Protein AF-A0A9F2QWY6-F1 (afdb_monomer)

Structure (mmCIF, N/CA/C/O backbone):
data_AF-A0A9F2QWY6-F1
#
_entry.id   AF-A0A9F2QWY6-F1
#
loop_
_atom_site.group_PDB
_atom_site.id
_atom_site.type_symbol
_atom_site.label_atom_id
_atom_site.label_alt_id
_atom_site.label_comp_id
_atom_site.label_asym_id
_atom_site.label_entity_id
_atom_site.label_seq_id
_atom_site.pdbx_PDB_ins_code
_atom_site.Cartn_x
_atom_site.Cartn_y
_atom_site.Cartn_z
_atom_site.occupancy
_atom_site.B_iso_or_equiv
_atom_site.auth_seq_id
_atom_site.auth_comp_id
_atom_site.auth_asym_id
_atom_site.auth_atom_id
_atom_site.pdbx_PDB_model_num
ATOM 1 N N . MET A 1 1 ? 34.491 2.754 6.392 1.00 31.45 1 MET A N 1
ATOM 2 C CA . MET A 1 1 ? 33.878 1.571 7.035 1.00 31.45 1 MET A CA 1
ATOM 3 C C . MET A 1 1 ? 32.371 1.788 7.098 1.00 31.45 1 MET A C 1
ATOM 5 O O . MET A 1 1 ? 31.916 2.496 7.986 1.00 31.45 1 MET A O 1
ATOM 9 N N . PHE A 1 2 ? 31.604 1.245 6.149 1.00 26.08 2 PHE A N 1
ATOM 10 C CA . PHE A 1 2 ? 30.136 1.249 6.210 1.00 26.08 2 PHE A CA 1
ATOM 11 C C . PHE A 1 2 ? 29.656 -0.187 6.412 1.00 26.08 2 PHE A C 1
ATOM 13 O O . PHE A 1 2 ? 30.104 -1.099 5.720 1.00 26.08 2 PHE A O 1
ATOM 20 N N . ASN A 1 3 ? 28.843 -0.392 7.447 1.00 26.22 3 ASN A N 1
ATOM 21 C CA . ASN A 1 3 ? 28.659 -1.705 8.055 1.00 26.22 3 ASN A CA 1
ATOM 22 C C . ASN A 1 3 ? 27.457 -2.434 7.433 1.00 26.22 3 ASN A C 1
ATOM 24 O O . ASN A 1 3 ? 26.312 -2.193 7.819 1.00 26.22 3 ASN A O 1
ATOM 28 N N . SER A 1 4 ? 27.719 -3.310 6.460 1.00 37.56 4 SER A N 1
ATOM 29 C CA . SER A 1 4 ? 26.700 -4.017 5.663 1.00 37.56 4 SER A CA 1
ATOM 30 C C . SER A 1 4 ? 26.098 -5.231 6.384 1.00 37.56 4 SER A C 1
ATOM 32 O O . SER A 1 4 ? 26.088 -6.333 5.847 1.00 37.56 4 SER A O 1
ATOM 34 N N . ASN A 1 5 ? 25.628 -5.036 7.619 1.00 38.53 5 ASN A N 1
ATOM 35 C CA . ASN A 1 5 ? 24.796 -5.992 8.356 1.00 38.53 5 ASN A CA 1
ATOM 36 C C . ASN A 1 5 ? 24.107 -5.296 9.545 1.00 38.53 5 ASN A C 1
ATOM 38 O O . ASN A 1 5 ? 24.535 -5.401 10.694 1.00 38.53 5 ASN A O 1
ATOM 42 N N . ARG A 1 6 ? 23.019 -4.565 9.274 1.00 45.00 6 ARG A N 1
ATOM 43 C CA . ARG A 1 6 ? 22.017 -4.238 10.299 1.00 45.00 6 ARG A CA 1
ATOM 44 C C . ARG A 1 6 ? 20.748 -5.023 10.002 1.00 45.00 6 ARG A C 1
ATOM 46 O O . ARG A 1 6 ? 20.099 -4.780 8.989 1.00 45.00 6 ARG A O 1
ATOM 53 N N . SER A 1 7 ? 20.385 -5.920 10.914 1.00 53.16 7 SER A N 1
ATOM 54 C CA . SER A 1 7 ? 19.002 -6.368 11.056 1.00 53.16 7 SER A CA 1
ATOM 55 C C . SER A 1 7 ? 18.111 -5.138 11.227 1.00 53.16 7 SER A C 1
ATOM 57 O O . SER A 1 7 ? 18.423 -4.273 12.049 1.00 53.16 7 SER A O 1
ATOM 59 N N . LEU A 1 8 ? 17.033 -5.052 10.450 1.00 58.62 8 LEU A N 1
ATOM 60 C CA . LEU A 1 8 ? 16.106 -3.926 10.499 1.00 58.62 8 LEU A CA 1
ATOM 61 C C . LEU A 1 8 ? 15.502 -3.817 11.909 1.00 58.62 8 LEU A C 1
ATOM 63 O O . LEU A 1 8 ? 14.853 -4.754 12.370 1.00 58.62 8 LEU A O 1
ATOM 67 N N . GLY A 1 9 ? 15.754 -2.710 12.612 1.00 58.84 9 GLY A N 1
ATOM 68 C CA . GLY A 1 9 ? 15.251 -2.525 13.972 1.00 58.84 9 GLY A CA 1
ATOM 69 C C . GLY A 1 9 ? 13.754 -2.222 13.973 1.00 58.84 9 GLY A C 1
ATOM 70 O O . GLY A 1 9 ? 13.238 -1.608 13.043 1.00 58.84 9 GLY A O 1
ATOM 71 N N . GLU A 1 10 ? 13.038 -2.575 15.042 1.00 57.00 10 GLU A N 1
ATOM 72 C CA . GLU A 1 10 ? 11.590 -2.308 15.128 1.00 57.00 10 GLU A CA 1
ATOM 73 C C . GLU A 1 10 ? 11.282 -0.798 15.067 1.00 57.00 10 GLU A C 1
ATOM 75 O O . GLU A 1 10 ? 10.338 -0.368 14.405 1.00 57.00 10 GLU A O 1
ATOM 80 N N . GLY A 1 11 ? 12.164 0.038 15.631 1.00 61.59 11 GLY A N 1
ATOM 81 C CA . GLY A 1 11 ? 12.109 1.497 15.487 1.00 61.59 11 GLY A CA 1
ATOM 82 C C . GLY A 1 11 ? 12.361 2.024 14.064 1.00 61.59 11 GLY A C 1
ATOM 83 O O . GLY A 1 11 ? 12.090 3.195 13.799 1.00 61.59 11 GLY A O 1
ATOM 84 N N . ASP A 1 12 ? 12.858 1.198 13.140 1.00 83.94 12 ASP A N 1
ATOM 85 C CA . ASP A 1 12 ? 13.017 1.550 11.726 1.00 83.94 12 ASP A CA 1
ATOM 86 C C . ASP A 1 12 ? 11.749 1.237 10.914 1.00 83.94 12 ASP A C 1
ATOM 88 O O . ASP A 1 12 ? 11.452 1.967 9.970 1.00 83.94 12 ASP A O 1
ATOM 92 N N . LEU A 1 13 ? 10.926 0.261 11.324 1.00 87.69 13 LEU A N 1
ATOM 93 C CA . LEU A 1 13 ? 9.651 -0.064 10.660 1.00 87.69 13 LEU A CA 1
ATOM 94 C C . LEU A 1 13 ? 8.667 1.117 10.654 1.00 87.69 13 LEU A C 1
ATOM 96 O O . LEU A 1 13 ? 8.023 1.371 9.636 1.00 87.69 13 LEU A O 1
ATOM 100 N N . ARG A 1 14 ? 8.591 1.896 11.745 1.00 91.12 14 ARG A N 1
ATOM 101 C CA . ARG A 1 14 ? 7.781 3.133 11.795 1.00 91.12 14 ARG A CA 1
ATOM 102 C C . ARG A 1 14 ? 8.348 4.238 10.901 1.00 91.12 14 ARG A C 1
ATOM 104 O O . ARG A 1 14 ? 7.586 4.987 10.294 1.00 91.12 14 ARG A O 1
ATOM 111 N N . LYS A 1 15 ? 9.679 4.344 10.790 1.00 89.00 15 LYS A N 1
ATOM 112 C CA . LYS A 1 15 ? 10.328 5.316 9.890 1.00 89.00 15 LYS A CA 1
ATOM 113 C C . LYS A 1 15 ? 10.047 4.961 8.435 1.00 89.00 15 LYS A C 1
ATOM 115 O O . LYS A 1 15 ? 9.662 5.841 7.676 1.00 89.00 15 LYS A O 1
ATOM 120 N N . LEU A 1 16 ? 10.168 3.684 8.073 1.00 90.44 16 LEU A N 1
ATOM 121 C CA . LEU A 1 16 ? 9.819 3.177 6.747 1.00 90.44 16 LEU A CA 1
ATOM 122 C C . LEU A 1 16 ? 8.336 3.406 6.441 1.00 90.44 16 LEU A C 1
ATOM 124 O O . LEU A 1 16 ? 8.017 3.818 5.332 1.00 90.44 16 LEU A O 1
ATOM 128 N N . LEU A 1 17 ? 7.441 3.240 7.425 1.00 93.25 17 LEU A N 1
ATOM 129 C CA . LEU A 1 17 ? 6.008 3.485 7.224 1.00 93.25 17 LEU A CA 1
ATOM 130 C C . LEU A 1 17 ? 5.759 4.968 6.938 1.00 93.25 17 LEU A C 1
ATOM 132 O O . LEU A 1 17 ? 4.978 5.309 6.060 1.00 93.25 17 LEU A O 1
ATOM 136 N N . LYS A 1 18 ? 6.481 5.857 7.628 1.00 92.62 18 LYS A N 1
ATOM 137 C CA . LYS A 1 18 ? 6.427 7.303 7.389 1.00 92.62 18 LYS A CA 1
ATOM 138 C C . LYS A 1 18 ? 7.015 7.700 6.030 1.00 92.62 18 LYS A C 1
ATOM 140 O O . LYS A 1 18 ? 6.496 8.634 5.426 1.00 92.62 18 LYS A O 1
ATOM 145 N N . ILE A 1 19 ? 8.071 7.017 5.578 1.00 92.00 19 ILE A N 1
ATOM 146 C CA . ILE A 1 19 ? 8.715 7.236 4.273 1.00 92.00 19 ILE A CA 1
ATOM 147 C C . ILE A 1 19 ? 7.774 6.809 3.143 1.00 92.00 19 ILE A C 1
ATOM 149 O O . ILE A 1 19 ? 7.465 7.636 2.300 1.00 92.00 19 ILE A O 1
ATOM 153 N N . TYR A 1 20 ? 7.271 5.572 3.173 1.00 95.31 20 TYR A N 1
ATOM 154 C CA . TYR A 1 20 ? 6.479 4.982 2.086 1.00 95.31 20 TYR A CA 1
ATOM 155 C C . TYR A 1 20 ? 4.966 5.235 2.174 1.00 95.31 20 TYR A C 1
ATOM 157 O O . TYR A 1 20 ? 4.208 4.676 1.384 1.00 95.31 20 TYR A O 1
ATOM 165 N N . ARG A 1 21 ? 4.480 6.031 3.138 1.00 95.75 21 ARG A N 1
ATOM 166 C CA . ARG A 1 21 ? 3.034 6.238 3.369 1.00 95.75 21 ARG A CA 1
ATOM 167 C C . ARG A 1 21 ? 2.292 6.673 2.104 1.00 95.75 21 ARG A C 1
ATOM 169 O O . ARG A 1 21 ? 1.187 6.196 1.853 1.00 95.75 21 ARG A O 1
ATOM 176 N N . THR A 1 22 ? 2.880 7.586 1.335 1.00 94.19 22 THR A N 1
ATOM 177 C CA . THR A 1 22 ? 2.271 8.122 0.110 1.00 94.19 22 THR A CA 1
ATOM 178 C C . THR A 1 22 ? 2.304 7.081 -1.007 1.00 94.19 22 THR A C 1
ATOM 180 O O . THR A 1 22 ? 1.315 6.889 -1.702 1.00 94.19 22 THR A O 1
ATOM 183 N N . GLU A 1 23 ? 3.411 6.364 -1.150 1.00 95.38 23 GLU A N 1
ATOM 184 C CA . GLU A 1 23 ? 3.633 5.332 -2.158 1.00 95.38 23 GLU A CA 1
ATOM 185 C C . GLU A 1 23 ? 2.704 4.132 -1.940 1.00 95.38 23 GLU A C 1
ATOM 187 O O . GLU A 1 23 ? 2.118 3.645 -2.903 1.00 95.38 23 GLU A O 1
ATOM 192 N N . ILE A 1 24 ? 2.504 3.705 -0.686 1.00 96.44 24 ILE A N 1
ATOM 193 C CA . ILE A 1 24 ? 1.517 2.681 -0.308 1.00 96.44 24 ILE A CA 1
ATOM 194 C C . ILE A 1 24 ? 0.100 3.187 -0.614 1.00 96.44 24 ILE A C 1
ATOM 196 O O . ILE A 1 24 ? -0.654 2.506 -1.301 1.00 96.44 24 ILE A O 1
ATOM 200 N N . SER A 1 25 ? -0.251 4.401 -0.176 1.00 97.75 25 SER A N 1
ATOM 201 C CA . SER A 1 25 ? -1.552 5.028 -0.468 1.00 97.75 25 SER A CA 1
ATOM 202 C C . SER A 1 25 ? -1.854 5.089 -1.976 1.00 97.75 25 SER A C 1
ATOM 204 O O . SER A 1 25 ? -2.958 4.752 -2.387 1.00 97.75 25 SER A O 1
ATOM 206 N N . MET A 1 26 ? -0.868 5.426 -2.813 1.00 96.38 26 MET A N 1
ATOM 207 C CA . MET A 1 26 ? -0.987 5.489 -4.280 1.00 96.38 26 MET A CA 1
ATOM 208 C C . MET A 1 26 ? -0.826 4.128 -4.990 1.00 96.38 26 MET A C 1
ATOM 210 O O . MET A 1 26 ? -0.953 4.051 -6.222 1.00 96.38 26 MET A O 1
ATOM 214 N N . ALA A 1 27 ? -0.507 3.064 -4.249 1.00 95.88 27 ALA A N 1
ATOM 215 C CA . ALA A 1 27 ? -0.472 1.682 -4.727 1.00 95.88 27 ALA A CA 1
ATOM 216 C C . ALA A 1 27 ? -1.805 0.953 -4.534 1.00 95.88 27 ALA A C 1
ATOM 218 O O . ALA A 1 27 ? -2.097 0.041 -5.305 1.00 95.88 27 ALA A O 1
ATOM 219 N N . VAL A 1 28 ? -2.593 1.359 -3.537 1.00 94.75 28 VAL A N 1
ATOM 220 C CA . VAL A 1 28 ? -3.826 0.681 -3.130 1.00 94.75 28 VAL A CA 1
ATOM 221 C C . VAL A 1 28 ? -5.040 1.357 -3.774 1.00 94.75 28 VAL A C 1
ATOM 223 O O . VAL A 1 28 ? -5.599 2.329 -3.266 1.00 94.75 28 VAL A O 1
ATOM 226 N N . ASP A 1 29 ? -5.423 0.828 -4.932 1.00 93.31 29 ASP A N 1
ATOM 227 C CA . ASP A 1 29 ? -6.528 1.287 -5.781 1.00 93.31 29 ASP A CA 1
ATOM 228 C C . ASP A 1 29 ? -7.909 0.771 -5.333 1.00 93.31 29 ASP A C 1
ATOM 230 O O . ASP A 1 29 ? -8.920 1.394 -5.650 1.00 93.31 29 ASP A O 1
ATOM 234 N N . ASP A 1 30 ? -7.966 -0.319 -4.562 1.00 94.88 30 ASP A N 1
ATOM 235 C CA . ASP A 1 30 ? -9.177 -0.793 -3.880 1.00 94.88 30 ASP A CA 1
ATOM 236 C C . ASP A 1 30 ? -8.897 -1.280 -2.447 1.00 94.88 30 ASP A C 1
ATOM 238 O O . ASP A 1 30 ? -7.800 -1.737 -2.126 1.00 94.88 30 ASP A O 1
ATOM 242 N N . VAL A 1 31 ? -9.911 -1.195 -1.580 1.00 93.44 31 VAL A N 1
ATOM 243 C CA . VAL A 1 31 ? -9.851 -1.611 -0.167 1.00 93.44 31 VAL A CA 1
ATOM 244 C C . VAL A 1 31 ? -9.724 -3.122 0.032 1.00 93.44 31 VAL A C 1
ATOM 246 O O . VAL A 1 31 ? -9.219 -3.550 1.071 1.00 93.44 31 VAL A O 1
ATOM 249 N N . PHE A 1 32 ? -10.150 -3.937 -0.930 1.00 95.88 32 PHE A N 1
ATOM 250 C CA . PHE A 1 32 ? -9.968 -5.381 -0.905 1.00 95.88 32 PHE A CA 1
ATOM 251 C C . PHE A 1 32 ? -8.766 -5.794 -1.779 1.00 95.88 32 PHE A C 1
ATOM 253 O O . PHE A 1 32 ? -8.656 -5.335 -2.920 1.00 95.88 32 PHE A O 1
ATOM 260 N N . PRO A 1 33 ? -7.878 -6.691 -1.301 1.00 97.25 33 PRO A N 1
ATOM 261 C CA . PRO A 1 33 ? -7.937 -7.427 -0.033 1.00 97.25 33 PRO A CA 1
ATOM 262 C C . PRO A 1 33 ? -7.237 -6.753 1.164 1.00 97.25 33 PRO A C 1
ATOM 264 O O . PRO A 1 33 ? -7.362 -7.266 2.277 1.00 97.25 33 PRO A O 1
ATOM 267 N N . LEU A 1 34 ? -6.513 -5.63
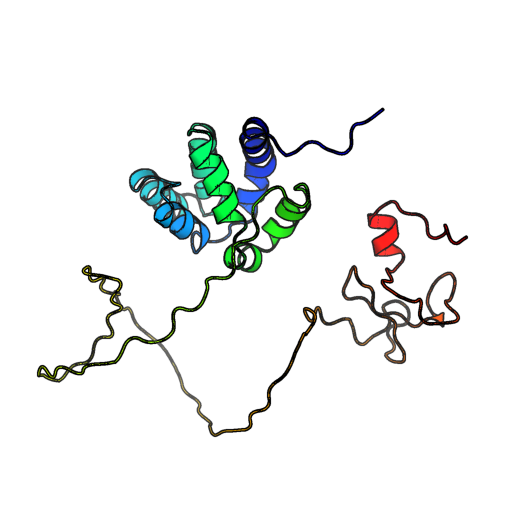6 0.993 1.00 97.81 34 LEU A N 1
ATOM 268 C CA . LEU A 1 34 ? -5.628 -5.117 2.050 1.00 97.81 34 LEU A CA 1
ATOM 269 C C . LEU A 1 34 ? -6.358 -4.721 3.343 1.00 97.81 34 LEU A C 1
ATOM 271 O O . LEU A 1 34 ? -5.968 -5.189 4.407 1.00 97.81 34 LEU A O 1
ATOM 275 N N . LEU A 1 35 ? -7.398 -3.883 3.275 1.00 97.75 35 LEU A N 1
ATOM 276 C CA . LEU A 1 35 ? -8.087 -3.366 4.470 1.00 97.75 35 LEU A CA 1
ATOM 277 C C . LEU A 1 35 ? -8.745 -4.491 5.280 1.00 97.75 35 LEU A C 1
ATOM 279 O O . LEU A 1 35 ? -8.720 -4.469 6.506 1.00 97.75 35 LEU A O 1
ATOM 283 N N . HIS A 1 36 ? -9.282 -5.495 4.586 1.00 97.31 36 HIS A N 1
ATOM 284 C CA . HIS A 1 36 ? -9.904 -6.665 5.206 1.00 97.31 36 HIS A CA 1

▬▬▬▬▬▬

__Task goal__: Lines to set down from above: the line with "ATOM 36 C C", the line with "ATOM 55 C C", and every line between, each exactly as written.

__Exercise output__:
ATOM 36 C C . ASN A 1 5 ? 24.107 -5.296 9.545 1.00 38.53 5 ASN A C 1
ATOM 38 O O . ASN A 1 5 ? 24.535 -5.401 10.694 1.00 38.53 5 ASN A O 1
ATOM 42 N N . ARG A 1 6 ? 23.019 -4.565 9.274 1.00 45.00 6 ARG A N 1
ATOM 43 C CA . ARG A 1 6 ? 22.017 -4.238 10.299 1.00 45.00 6 ARG A CA 1
ATOM 44 C C . ARG A 1 6 ? 20.748 -5.023 10.002 1.00 45.00 6 ARG A C 1
ATOM 46 O O . ARG A 1 6 ? 20.099 -4.780 8.989 1.00 45.00 6 ARG A O 1
ATOM 53 N N . SER A 1 7 ? 20.385 -5.920 10.914 1.00 53.16 7 SER A N 1
ATOM 54 C CA . SER A 1 7 ? 19.002 -6.368 11.056 1.00 53.16 7 SER A CA 1
ATOM 55 C C . SER A 1 7 ? 18.111 -5.138 11.227 1.00 53.16 7 SER A C 1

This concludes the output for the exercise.